On Sep 8, 2008, at 3:06 PM, David Moss wrote:
> Merging adjacent CIDRs internally in a class implmentation might not
> be what the end user expects. Consider that someone might want to name
> individual CIDR objects by decorating them with an attribute. Changing
> the internal representation of a CIDRGroup class would actually end up
> discarding vital information unintentionally. Because Python is
> inherently flexible in this way, I always try not to assume too much
> about how code might be used.

hrm. I've never been fond of relying on those kind of decorations
personally, but certainly it should be kept in mind. It does come in
handy from time to time...

However, with that, would we allow duplicate CIDRs in a CIDRGroup? If
no, how do we choose the one to use when presented with a choice in
the creation of a new CIDRGroup:

>>> p1 = netaddr.address.CIDR('192.168.0.0/16')
>>> p1.my_descriptor = 'my network!'
>>> p2 = netaddr.address.CIDR('192.168.0.0/16')
>>> p2.name = 'private network'
>>>
>>> g = netaddr.address.CIDRGroup([p1, p2])

But I digress; I'm luke warm on my thought(auto-reductions) anyways.
Really, a ``reduce()`` method returning the reduced variant seems
better as it would give you the ability to compare and contrast:

>>> c1=netaddr.CIDR('10.32.0.0/12')
>>> c2=netaddr.CIDR('10.48.0.0/12')
>>> c1.first()
netaddr.address.IP('10.32.0.0/32')
>>> c2.last()
netaddr.address.IP('10.63.255.255/32')
>>>
>>> cn=netaddr.CIDR('10.32.0.0/11')
>>> cn.first()
netaddr.address.IP('10.32.0.0/32')
>>> cn.last()
netaddr.address.IP('10.63.255.255/32')

So:

>>> cg = netaddr.CIDRGroup(['10.32.0.0/12', '10.48.0.0/12'])
>>> cg
netaddr.CIDRGroup(['10.32.0.0/12', '10.48.0.0/12'])
>>> cg.reduce()
netaddr.CIDRGroup(['10.32.0.0/11'])

I imagine this would be an important feature to have when dealing with
set operations(except,union,intersection)...

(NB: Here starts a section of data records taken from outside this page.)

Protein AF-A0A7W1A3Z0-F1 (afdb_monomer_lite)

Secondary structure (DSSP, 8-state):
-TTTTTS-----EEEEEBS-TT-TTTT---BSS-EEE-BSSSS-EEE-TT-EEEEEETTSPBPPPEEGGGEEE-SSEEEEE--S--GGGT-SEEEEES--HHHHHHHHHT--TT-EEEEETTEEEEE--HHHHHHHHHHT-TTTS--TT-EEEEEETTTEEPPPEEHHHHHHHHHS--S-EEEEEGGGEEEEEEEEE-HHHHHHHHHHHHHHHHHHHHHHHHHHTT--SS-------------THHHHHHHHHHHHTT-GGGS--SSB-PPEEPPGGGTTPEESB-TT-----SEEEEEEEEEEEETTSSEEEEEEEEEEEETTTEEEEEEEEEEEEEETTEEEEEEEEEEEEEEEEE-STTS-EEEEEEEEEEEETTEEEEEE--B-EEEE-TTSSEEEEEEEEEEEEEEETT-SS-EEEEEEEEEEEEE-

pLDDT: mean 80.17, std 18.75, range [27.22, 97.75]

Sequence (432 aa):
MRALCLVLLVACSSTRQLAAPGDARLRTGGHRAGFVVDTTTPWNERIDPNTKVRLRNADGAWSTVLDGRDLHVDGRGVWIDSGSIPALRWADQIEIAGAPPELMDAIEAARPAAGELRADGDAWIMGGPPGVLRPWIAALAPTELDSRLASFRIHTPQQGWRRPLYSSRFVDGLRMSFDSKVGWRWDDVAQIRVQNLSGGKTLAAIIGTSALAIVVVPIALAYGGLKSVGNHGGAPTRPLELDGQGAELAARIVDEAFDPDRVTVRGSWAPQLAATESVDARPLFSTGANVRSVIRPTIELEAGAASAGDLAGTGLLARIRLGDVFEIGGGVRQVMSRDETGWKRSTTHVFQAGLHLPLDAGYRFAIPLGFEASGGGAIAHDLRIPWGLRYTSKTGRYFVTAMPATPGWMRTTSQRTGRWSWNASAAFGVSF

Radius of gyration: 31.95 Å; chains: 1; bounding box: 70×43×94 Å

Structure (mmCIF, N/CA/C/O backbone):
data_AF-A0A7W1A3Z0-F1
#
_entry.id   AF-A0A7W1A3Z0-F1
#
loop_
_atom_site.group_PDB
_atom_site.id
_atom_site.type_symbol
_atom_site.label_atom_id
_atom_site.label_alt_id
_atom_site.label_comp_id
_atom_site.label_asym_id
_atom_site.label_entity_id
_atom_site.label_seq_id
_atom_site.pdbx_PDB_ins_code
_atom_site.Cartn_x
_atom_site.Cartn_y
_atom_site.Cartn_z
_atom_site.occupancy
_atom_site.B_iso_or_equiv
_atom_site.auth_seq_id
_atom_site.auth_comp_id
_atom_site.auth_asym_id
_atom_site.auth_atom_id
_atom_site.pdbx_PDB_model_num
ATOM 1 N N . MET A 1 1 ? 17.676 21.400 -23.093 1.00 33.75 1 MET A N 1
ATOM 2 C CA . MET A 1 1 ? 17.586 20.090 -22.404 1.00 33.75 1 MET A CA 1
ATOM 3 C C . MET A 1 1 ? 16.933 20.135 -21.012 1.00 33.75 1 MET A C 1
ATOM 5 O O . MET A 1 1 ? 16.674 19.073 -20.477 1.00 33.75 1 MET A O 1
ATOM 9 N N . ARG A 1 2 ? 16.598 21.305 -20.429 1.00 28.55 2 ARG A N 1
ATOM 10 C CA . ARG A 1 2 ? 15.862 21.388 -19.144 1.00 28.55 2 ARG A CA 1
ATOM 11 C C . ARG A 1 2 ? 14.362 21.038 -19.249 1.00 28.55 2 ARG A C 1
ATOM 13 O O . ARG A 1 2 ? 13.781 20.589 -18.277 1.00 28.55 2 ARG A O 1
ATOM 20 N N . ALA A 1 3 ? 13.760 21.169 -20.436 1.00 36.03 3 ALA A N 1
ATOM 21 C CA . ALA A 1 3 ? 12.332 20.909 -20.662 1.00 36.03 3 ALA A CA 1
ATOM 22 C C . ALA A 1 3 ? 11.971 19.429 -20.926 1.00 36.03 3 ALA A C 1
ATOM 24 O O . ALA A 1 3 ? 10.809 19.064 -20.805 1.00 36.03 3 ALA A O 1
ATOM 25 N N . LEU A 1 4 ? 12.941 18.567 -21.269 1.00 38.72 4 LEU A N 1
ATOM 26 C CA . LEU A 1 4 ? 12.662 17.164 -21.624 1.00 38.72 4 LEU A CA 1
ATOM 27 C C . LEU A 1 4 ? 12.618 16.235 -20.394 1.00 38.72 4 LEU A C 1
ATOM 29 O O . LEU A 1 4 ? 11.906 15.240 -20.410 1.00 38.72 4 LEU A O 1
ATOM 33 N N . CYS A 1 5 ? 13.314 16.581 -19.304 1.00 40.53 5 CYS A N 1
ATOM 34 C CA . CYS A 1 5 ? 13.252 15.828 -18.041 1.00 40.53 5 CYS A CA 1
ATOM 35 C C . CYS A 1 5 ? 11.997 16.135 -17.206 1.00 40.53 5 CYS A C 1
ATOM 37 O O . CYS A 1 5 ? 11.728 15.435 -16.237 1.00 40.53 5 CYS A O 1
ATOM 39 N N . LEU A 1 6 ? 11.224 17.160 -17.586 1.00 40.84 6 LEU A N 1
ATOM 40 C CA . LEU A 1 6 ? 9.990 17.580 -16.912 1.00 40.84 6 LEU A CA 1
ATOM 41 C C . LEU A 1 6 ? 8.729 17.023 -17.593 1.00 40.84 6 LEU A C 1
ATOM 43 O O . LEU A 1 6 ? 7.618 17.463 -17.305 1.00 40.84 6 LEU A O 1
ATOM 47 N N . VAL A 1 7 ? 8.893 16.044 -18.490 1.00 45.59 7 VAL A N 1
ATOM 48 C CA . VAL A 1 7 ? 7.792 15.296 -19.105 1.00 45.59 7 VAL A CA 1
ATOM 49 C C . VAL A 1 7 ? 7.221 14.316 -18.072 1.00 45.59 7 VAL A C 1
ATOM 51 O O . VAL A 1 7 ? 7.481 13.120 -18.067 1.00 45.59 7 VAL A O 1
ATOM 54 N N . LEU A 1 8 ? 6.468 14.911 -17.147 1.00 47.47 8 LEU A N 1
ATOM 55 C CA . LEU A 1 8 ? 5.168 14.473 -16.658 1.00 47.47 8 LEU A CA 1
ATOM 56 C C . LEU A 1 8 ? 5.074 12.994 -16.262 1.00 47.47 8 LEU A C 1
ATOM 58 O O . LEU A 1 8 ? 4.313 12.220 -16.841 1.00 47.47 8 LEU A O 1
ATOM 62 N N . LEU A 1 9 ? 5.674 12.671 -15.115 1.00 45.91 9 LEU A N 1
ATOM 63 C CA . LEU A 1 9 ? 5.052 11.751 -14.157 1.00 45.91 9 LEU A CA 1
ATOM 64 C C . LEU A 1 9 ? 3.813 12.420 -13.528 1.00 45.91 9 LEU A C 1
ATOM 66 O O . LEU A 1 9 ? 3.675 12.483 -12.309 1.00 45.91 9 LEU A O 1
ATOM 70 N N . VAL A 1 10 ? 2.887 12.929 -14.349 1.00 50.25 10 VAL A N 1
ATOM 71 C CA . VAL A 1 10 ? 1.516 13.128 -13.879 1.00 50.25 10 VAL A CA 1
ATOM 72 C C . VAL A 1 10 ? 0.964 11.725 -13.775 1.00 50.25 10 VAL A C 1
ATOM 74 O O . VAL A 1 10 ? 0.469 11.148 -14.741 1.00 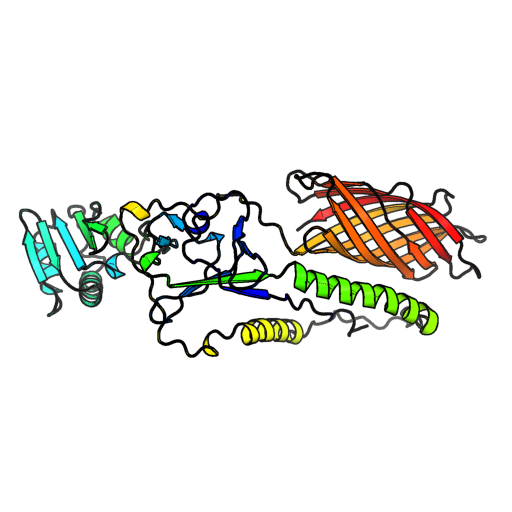50.25 10 VAL A O 1
ATOM 77 N N . ALA A 1 11 ? 1.159 11.139 -12.601 1.00 51.69 11 ALA A N 1
ATOM 78 C CA . ALA A 1 11 ? 0.496 9.928 -12.199 1.00 51.69 11 ALA A CA 1
ATOM 79 C C . ALA A 1 11 ? -1.006 10.181 -12.341 1.00 51.69 11 ALA A C 1
ATOM 81 O O . ALA A 1 11 ? -1.633 10.796 -11.480 1.00 51.69 11 ALA A O 1
ATOM 82 N N . CYS A 1 12 ? -1.585 9.765 -13.467 1.00 65.75 12 CYS A N 1
ATOM 83 C CA . CYS A 1 12 ? -3.016 9.850 -13.659 1.00 65.75 12 CYS A CA 1
ATOM 84 C C . CYS A 1 12 ? -3.636 8.889 -12.652 1.00 65.75 12 CYS A C 1
ATOM 86 O O . CYS A 1 12 ? -3.640 7.677 -12.862 1.00 65.75 12 CYS A O 1
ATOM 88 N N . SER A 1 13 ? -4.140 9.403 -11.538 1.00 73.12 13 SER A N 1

Hrm, I think we would at least have to(want to?) protect against
overlapping blocks....

> One property I would like to see in such a class would be some kind of
> tree (or trie) based binary search to get away from strictly O(N)
> membership tests where you have potentially nestable CIDRs (routing
> tables spring to mind here).

Aye.

> C) Forget __add__ on CIDR altogether and go for a class that acts as a
> container implementing __contains__ and __iter__.
>
> >>> cg = CIDRGroup(['192.168.0.0/24'), CIDR('192.168.2.0/24'),
> CIDR('224.0.0.0/4')])
> >>> CIDR('192.168.0.128/25') in cg
> True
> >>> IP('239.0.0.1') in cg
> True
>
> An iterator would flatten and yield all IPs in the ranges. This might
> be quite useful but end users could probably just roll their own
> easily enough with whatever features they required

+1 on the class, but, IIUC, -1 on the default __iter__ flattening as
it would likely eliminate--at least make more difficult--the
possibility of natural re-creation without condition:

>>> cg = CIDRGroup(['192.168.0/24', '192.168.25/24'])
>>> cg2 = CIDRGroup(cg)

Sure, we could make an explicit condition checking for CIDRGroup in
__init__, but why if we don't have to? :)

This isn't saying that flattening out the IPs isn't useful, it's
saying that it would probably make a nice generator method:

class CIDRGroup():
...

def ips(self):
'yield all the IPs of all the CIDRs in the group'
for x in self:
for ip in x:
yield ip

Additionally:

def has_ip(self, addr):
'check if the IP is in any of the CIDRs in the group'
...

> D) Go for a full blown AddrRangeSet(set) object.
>
> I don't know about you, but this gives me nightmares!

Sounds interesting. :)

> A), B), C), D) or something we haven't yet considered?
>
> I guess I'm just having trouble justifying the effort without (very
> selfishly) having my own use case ;-)

Well, I do have a use case for detecting and conjoining adjacent
CIDRs, so I may try to take a stab at a patch real soon now.